Procès Baazov pour délit d’initié: la défense demande d’arrêter la procédure

David Baazov fait face à cinq chefs d’accusation, dont un pour tentative d’exercer une influence sur le prix de l’action d’Amaya.
Photo: Ryan Remiorz Archives La Presse canadienne David Baazov fait face à cinq chefs d’accusation, dont un pour tentative d’exercer une influence sur le prix de l’action d’Amaya.

Avant même qu’un premier témoignage soit entendu dans un procès pour délit d’initié qui implique, entre autres accusés, l’ancien chef de la direction d’Amaya, David Baazov, des avocats le représentant ont demandé lundi un arrêt des procédures.

M. Baazov, âgé de 37 ans, a plaidé non coupable aux accusations de commerce illégal de valeurs mobilières déposées à la suite d’une enquête de l’Autorité des marchés financiers. Il fait face à cinq chefs d’accusation, dont un pour tentative d’exercer une influence sur le prix de l’action d’Amaya. Deux autres personnes, Yoel Altman et Benjamin Ahdoot, et trois entreprises font aussi l’objet d’un total de 18 accusations additionnelles découlant de l’enquête de l’AMF, et ont aussi plaidé non coupables.

Les accusations sont associées à des peines d’emprisonnement pouvant atteindre cinq ans et à des amendes de 5 millions. Une partie de l’information privilégiée dont il est question dans les accusations est liée à l’acquisition de PokerStars, réalisée en 2014 au coût de 4,9 milliards de dollars américains.

Cette transaction a fait de l’entreprise montréalaise la plus grande société de poker en ligne au monde. Amaya est aujourd’hui connue sous le nom de The Stars Group et a déménagé son siège social à Toronto.

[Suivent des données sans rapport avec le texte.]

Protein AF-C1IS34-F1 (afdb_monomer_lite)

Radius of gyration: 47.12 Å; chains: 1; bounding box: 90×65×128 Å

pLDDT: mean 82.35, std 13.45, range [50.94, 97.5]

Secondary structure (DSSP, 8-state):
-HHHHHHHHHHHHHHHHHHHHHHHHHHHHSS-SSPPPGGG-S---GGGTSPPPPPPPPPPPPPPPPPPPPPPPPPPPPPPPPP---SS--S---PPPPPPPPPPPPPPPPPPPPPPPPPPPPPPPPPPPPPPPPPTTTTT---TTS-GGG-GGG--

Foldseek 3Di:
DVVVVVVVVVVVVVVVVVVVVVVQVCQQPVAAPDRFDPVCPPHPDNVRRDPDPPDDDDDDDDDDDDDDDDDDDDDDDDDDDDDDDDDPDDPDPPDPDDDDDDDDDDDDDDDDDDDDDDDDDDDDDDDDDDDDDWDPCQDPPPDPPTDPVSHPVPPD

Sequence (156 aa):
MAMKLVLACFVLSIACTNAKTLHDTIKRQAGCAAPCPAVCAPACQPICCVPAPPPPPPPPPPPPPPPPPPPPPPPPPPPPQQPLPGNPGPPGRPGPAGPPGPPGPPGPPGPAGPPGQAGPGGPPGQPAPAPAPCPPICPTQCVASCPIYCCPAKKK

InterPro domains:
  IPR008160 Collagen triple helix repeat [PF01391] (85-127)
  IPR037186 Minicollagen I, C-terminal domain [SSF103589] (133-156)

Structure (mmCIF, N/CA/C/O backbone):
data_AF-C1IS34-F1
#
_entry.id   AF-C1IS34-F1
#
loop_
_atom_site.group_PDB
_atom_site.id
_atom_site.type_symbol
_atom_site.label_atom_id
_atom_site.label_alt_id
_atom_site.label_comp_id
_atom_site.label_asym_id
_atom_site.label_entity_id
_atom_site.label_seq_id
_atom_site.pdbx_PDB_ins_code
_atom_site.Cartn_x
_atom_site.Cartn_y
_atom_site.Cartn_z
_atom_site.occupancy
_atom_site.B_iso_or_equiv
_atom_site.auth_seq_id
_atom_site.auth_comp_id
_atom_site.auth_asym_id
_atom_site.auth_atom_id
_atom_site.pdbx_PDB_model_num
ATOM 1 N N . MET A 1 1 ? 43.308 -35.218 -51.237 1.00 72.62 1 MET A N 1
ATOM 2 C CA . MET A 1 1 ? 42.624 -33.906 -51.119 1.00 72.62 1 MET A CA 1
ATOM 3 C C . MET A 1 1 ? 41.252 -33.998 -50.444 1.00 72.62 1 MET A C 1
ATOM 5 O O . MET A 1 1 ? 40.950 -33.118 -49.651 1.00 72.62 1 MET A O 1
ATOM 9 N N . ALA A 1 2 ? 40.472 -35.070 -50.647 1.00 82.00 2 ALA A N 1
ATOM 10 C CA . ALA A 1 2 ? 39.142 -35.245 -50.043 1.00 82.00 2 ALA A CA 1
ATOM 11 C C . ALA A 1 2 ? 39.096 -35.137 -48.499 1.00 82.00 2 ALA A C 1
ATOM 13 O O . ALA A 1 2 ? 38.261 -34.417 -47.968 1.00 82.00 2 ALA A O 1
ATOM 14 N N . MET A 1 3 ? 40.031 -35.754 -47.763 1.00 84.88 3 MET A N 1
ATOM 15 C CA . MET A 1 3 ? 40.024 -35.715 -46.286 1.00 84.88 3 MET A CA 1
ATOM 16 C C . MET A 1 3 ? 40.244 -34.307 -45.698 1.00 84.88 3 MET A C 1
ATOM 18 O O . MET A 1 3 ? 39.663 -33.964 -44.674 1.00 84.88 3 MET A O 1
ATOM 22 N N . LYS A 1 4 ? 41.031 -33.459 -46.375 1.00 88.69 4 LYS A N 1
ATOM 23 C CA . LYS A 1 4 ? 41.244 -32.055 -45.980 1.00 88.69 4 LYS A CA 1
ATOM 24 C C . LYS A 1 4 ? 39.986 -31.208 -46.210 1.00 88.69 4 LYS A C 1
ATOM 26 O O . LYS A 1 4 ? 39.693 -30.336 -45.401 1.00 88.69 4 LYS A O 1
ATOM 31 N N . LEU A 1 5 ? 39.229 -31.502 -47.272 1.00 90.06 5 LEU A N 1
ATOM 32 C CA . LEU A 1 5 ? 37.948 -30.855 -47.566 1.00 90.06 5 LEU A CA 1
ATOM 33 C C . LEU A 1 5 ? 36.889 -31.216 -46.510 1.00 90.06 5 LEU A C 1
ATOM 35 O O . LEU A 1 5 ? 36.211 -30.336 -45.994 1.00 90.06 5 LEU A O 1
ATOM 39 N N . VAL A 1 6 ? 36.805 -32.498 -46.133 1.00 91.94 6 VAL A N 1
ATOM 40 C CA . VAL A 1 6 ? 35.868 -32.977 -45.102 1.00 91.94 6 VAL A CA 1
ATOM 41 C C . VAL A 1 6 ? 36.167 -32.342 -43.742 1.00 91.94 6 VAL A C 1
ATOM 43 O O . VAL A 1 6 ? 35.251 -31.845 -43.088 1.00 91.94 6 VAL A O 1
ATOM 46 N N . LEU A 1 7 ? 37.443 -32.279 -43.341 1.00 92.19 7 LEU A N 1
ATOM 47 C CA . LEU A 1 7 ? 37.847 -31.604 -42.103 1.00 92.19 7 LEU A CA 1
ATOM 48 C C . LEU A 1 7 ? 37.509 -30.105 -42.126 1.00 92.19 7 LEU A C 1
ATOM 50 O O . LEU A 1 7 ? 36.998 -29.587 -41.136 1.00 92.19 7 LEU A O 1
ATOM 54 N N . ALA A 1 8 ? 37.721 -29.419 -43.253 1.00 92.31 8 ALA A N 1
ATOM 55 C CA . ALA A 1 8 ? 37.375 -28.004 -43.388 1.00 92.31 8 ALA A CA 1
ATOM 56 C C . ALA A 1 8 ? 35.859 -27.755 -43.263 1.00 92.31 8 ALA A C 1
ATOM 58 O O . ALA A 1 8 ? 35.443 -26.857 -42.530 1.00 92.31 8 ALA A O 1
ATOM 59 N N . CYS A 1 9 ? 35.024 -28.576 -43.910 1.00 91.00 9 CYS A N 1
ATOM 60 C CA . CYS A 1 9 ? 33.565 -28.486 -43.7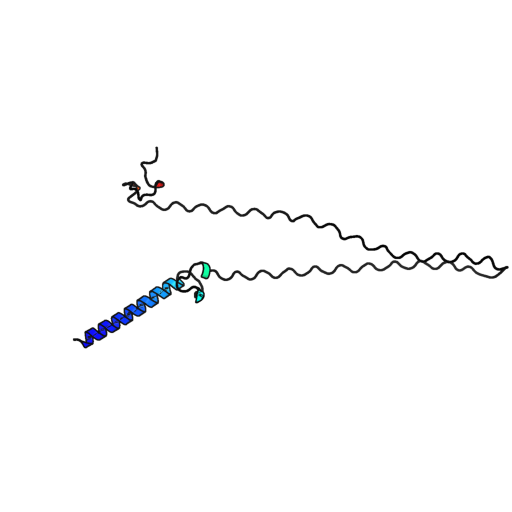92 1.00 91.00 9 CYS A CA 1
ATOM 61 C C . CYS A 1 9 ? 33.077 -28.760 -42.361 1.00 91.00 9 CYS A C 1
ATOM 63 O O . CYS A 1 9 ? 32.152 -28.096 -41.882 1.00 91.00 9 CYS A O 1
ATOM 65 N N . PHE A 1 10 ? 33.705 -29.710 -41.664 1.00 92.00 10 PHE A N 1
ATOM 66 C CA . PHE A 1 10 ? 33.347 -30.047 -40.288 1.00 92.00 10 PHE A CA 1
ATOM 67 C C . PHE A 1 10 ? 33.693 -28.912 -39.314 1.00 92.00 10 PHE A C 1
ATOM 69 O O . PHE A 1 10 ? 32.844 -28.495 -38.526 1.00 92.00 10 PHE A O 1
ATOM 76 N N . VAL A 1 11 ? 34.895 -28.335 -39.430 1.00 92.56 11 VAL A N 1
ATOM 77 C CA . VAL A 1 11 ? 35.315 -27.172 -38.628 1.00 92.56 11 VAL A CA 1
ATOM 78 C C . VAL A 1 11 ? 34.416 -25.961 -38.895 1.00 92.56 11 VAL A C 1
ATOM 80 O O . VAL A 1 11 ? 33.993 -25.297 -37.948 1.00 92.56 11 VAL A O 1
ATOM 83 N N . LEU A 1 12 ? 34.049 -25.708 -40.157 1.00 90.44 12 LEU A N 1
ATOM 84 C CA . LEU A 1 12 ? 33.131 -24.624 -40.517 1.00 90.44 12 LEU A CA 1
ATOM 85 C C . LEU A 1 12 ? 31.734 -24.826 -39.908 1.00 90.44 12 LEU A C 1
ATOM 87 O O . LEU A 1 12 ? 31.153 -23.886 -39.372 1.00 90.44 12 LEU A O 1
ATOM 91 N N . SER A 1 13 ? 31.219 -26.056 -39.916 1.00 86.62 13 SER A N 1
ATOM 92 C CA . SER A 1 13 ? 29.909 -26.380 -39.333 1.00 86.62 13 SER A CA 1
ATOM 93 C C . SER A 1 13 ? 29.891 -26.195 -37.812 1.00 86.62 13 SER A C 1
ATOM 95 O O . SER A 1 13 ? 28.940 -25.632 -37.259 1.00 86.62 13 SER A O 1
ATOM 97 N N . ILE A 1 14 ? 30.965 -26.603 -37.127 1.00 86.81 14 ILE A N 1
ATOM 98 C CA . ILE A 1 14 ? 31.137 -26.366 -35.687 1.00 86.81 14 ILE A CA 1
ATOM 99 C C . ILE A 1 14 ? 31.201 -24.861 -35.395 1.00 86.81 14 ILE A C 1
ATOM 101 O O . ILE A 1 14 ? 30.525 -24.382 -34.482 1.00 86.81 14 ILE A O 1
ATOM 105 N N . ALA A 1 15 ? 31.955 -24.093 -36.184 1.00 84.50 15 ALA A N 1
ATOM 106 C CA . ALA A 1 15 ? 32.043 -22.642 -36.026 1.00 84.50 15 ALA A CA 1
ATOM 107 C C . ALA A 1 15 ? 30.678 -21.953 -36.225 1.00 84.50 15 ALA A C 1
ATOM 109 O O . ALA A 1 15 ? 30.281 -21.125 -35.403 1.00 84.50 15 ALA A O 1
ATOM 110 N N . CYS A 1 16 ? 29.915 -22.344 -37.252 1.00 82.69 16 CYS A N 1
ATOM 111 C CA . CYS A 1 16 ? 28.570 -21.818 -37.505 1.00 82.69 16 CYS A CA 1
ATOM 112 C C . CYS A 1 16 ? 27.581 -22.146 -36.377 1.00 82.69 16 CYS A C 1
ATOM 114 O O . CYS A 1 16 ? 26.754 -21.304 -36.021 1.00 82.69 16 CYS A O 1
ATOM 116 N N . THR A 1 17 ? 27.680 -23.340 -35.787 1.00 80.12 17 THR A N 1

Au coeur de la demande d’arrêt des procédures présentée lundi se trouvait le récent dévoilement de la preuve, qui, selon la défense, la place en situation de désavantage. Des avocats représentant l’AMF ont comparé la demande de la défense à une « expédition de pêche » qui finirait par échouer, et ont fait valoir qu’il s’agissait d’un exercice de cueillette d’information en prévision d’une autre demande d’arrêt de procédure.

Le mauvais remède

Magdalini Vassilikos a affirmé qu’un arrêt n’était pas le bon remède, et qu’ajourner le procès pendant un temps serait suffisant pour permettre à la défense de consulter la preuve. L’avocate de M. Baazov, Sophie Melchers, qui plaidait au nom de l’accusé, a noté que 16 millions de documents avaient été rendus disponibles à la défense vers la mi-septembre, et que l’affaire ne pourrait pas suivre son cours à une vitesse raisonnable. Étant donné le temps nécessaire pour réviser les documents, a-t-elle poursuivi, l’affaire ne pourrait être entendue dans les délais prescrits par l’arrêt Jordan de la Cour suprême.

Après avoir entendu les deux parties, le juge Salvatore Mascia, de la Cour du Québec, a accepté d’entendre les témoins plus tard, lundi.

Les documents ont été divulgués assez tard dans la procédure, a noté le juge Mascia, qui avait indiqué lors d’une audience précédente vouloir en savoir plus. « Je ne suis pas capable de commenter au sujet de la probabilité de réussite de la motion présentée par les requérants, mais, au premier abord, je ne suis pas capable de dire que c’est frivole », a ajouté le juge.